# TASK DETAILS
Please reproduce the line containing "ATOM 245 O O" and every line after it in the records below, exactly and with nothing else.

DATA RECORDS Block Start

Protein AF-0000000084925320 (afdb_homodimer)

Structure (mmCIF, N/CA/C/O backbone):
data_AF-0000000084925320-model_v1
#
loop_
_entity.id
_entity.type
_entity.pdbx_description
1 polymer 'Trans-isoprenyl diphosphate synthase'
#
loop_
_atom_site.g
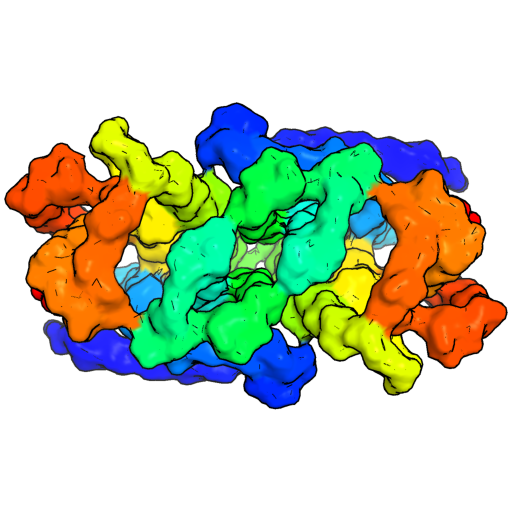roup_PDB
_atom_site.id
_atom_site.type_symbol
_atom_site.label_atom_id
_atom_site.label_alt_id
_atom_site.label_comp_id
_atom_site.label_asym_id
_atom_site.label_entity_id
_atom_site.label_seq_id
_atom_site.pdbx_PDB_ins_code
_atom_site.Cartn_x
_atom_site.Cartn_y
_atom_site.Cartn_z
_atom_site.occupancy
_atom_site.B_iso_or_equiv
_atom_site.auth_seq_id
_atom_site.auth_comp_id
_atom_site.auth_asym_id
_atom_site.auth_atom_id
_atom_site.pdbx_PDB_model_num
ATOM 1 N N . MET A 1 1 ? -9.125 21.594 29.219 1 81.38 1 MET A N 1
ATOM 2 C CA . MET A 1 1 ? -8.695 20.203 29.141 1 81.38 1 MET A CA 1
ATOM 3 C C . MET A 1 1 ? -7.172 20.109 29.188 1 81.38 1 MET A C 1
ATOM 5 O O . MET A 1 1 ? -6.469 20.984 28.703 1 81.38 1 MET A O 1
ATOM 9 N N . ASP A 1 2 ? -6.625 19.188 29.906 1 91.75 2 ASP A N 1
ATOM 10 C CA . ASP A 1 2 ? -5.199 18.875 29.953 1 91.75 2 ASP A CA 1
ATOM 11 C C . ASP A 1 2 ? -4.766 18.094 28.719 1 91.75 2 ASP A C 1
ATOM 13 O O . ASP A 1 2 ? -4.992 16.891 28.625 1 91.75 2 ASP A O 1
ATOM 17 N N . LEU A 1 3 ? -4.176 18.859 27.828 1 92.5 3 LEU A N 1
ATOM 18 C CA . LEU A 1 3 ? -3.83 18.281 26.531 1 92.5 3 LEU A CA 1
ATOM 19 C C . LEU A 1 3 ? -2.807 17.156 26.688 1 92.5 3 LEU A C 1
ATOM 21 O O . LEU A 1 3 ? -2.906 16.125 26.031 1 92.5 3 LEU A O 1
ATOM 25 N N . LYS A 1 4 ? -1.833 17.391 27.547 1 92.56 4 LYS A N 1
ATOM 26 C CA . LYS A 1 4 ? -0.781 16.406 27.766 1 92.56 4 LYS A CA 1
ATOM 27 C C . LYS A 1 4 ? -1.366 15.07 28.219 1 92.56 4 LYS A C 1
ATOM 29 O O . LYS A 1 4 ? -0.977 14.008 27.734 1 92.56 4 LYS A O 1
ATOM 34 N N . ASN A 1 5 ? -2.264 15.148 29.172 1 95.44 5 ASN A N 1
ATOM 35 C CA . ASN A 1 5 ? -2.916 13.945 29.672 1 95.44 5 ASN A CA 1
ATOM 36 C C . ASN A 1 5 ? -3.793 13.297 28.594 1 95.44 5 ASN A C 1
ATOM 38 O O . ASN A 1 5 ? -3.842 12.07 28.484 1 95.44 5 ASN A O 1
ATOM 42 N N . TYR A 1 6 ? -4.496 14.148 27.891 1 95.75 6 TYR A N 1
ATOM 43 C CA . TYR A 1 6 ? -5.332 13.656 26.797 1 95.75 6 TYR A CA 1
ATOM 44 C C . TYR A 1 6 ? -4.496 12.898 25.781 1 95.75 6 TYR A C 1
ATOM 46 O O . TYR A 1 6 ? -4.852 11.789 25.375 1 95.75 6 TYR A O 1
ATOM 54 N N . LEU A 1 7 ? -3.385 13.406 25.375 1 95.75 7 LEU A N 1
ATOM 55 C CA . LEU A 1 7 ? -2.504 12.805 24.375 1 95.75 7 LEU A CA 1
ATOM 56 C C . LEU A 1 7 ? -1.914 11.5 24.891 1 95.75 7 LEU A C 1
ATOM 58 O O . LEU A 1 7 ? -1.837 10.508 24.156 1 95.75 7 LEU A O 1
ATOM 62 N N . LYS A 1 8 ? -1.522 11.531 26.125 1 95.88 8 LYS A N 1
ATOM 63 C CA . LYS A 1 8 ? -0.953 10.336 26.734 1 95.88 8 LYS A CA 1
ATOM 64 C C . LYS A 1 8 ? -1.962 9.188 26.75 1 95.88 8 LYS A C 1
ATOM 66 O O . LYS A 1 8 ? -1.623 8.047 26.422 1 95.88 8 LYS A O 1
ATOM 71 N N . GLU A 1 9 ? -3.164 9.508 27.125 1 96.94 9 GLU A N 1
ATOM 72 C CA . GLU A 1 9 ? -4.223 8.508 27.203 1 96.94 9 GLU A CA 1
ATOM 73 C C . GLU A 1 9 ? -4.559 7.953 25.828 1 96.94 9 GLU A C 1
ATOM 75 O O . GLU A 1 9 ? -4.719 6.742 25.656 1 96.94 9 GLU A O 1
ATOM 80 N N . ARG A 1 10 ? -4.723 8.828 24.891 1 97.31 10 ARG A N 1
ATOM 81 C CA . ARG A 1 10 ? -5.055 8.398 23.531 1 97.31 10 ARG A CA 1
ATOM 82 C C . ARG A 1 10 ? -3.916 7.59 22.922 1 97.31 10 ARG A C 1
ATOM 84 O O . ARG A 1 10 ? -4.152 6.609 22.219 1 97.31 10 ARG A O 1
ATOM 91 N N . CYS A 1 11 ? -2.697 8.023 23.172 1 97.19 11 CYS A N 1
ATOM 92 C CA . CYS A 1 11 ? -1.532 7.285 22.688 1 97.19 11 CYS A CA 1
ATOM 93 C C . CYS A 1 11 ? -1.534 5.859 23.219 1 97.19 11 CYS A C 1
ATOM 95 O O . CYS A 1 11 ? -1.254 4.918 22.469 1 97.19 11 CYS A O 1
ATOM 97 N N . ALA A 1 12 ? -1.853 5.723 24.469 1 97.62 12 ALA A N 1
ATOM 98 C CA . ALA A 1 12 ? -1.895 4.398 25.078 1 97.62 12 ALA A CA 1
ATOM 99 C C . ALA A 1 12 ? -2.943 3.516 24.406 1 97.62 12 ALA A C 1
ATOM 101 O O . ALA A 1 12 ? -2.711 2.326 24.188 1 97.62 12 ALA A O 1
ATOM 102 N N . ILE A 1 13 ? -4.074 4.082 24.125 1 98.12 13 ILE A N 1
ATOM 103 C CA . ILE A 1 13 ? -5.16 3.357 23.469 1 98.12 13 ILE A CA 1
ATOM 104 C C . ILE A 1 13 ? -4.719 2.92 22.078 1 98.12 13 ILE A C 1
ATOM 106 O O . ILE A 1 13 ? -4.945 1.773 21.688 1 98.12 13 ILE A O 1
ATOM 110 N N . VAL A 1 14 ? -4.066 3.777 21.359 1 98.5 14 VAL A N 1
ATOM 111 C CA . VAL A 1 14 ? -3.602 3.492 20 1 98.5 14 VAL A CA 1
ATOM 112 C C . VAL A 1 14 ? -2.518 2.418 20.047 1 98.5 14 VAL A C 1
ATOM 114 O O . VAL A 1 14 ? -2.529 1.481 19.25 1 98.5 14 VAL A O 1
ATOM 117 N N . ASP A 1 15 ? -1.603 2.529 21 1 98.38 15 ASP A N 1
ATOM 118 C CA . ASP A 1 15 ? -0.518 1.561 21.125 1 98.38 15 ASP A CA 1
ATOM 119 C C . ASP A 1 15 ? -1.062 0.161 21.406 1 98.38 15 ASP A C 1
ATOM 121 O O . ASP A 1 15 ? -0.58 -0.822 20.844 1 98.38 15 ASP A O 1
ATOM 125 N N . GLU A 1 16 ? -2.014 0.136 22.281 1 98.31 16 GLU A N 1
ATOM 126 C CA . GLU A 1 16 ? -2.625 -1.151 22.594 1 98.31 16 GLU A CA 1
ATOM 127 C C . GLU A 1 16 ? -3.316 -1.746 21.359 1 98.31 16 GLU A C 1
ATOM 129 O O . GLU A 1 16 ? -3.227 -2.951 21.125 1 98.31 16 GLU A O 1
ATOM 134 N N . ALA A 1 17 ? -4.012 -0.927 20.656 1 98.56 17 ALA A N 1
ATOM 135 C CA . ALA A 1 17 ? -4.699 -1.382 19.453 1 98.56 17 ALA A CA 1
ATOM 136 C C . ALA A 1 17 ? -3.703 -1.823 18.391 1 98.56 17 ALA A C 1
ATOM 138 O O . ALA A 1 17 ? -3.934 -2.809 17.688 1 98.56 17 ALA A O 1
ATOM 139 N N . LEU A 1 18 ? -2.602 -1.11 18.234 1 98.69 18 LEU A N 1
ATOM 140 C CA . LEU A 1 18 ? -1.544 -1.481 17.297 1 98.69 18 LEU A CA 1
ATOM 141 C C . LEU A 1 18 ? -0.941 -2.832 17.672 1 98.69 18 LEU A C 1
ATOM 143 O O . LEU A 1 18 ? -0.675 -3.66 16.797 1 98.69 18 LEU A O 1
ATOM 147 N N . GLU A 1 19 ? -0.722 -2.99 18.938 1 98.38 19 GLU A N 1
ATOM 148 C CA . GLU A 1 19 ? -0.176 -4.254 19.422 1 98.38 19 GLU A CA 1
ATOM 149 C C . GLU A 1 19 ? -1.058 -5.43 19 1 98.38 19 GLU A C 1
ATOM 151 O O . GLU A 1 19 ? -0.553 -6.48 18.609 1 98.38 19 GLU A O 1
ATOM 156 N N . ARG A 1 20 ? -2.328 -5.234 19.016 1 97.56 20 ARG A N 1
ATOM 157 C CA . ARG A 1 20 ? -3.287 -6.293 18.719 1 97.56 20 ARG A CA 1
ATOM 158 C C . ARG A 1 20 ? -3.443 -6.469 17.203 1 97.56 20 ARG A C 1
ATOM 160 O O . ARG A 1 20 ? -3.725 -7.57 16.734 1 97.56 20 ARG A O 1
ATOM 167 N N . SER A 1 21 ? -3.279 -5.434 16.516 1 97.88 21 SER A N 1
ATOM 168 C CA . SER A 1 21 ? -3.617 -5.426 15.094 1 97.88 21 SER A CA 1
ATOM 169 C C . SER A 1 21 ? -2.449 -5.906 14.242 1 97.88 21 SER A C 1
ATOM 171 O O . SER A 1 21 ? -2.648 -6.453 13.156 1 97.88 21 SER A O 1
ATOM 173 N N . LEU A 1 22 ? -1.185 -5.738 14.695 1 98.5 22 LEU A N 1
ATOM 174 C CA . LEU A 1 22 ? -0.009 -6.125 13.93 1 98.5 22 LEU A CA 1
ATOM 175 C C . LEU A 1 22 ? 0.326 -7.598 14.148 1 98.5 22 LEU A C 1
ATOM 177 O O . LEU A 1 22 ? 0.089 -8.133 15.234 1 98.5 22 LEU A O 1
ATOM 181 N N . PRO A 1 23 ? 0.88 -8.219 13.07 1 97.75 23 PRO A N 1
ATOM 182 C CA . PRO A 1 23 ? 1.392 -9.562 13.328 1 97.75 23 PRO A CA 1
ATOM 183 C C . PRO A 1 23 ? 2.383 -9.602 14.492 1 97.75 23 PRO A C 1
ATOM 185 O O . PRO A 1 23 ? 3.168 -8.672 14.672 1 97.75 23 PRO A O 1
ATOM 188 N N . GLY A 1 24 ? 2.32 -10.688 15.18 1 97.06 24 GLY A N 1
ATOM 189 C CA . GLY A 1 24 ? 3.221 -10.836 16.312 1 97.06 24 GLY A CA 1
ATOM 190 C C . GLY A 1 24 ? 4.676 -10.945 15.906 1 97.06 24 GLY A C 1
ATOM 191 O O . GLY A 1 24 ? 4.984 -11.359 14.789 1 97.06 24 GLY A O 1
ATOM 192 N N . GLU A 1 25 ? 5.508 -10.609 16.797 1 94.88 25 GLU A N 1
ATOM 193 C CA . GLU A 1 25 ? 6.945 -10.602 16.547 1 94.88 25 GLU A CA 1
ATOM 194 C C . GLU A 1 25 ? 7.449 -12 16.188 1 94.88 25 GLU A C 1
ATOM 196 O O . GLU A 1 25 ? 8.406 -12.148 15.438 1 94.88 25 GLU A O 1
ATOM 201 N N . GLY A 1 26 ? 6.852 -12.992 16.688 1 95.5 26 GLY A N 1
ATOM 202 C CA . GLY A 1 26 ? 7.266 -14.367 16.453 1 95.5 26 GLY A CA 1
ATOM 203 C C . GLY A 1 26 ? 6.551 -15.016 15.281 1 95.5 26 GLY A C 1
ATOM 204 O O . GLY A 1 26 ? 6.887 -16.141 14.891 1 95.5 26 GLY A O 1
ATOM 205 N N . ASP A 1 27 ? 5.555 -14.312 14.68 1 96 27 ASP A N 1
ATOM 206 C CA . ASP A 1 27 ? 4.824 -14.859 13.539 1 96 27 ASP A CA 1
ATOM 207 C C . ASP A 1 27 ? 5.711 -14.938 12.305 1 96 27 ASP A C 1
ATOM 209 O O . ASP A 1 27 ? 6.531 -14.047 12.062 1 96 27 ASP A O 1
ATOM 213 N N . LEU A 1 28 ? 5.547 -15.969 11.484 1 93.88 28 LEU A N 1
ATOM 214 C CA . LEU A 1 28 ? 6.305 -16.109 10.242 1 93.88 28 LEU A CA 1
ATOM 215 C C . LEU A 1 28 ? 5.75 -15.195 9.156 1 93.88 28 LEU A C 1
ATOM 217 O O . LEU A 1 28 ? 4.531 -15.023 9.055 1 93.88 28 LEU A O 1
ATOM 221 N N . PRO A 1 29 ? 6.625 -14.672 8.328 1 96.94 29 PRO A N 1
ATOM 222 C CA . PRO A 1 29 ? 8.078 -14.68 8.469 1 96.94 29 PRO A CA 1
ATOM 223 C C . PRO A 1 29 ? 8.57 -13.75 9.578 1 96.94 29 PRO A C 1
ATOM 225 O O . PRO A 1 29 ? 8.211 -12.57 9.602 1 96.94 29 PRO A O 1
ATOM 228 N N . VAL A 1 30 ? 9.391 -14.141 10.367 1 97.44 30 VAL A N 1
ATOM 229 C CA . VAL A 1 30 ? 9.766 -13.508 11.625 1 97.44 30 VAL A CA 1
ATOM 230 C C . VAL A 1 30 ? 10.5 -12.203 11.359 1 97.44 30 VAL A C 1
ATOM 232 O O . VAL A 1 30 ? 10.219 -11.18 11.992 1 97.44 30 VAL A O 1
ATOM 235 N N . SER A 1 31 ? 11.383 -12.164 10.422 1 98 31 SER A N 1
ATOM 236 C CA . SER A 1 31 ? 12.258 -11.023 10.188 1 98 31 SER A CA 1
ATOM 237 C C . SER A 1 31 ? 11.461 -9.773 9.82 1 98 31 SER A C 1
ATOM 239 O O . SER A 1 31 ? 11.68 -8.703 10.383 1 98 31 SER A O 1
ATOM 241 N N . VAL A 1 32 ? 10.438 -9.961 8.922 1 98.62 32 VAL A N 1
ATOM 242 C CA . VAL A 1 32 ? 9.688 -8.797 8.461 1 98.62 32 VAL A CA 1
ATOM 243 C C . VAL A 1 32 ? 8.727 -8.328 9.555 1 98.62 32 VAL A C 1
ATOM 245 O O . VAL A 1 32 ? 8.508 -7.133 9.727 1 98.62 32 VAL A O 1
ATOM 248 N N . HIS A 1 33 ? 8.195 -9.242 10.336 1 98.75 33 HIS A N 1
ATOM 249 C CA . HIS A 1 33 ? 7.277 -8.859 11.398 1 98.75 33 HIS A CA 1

DATA RECORDS Block End

# ANSWER TO THIS TASK
ATOM 245 O O . VAL A 1 32 ? 8.508 -7.133 9.727 1 98.62 32 VAL A O 1
ATOM 248 N N . HIS A 1 33 ? 8.195 -9.242 10.336 1 98.75 33 HIS A N 1
ATOM 249 C CA . HIS A 1 33 ? 7.277 -8.859 11.398 1 98.75 33 HIS A CA 1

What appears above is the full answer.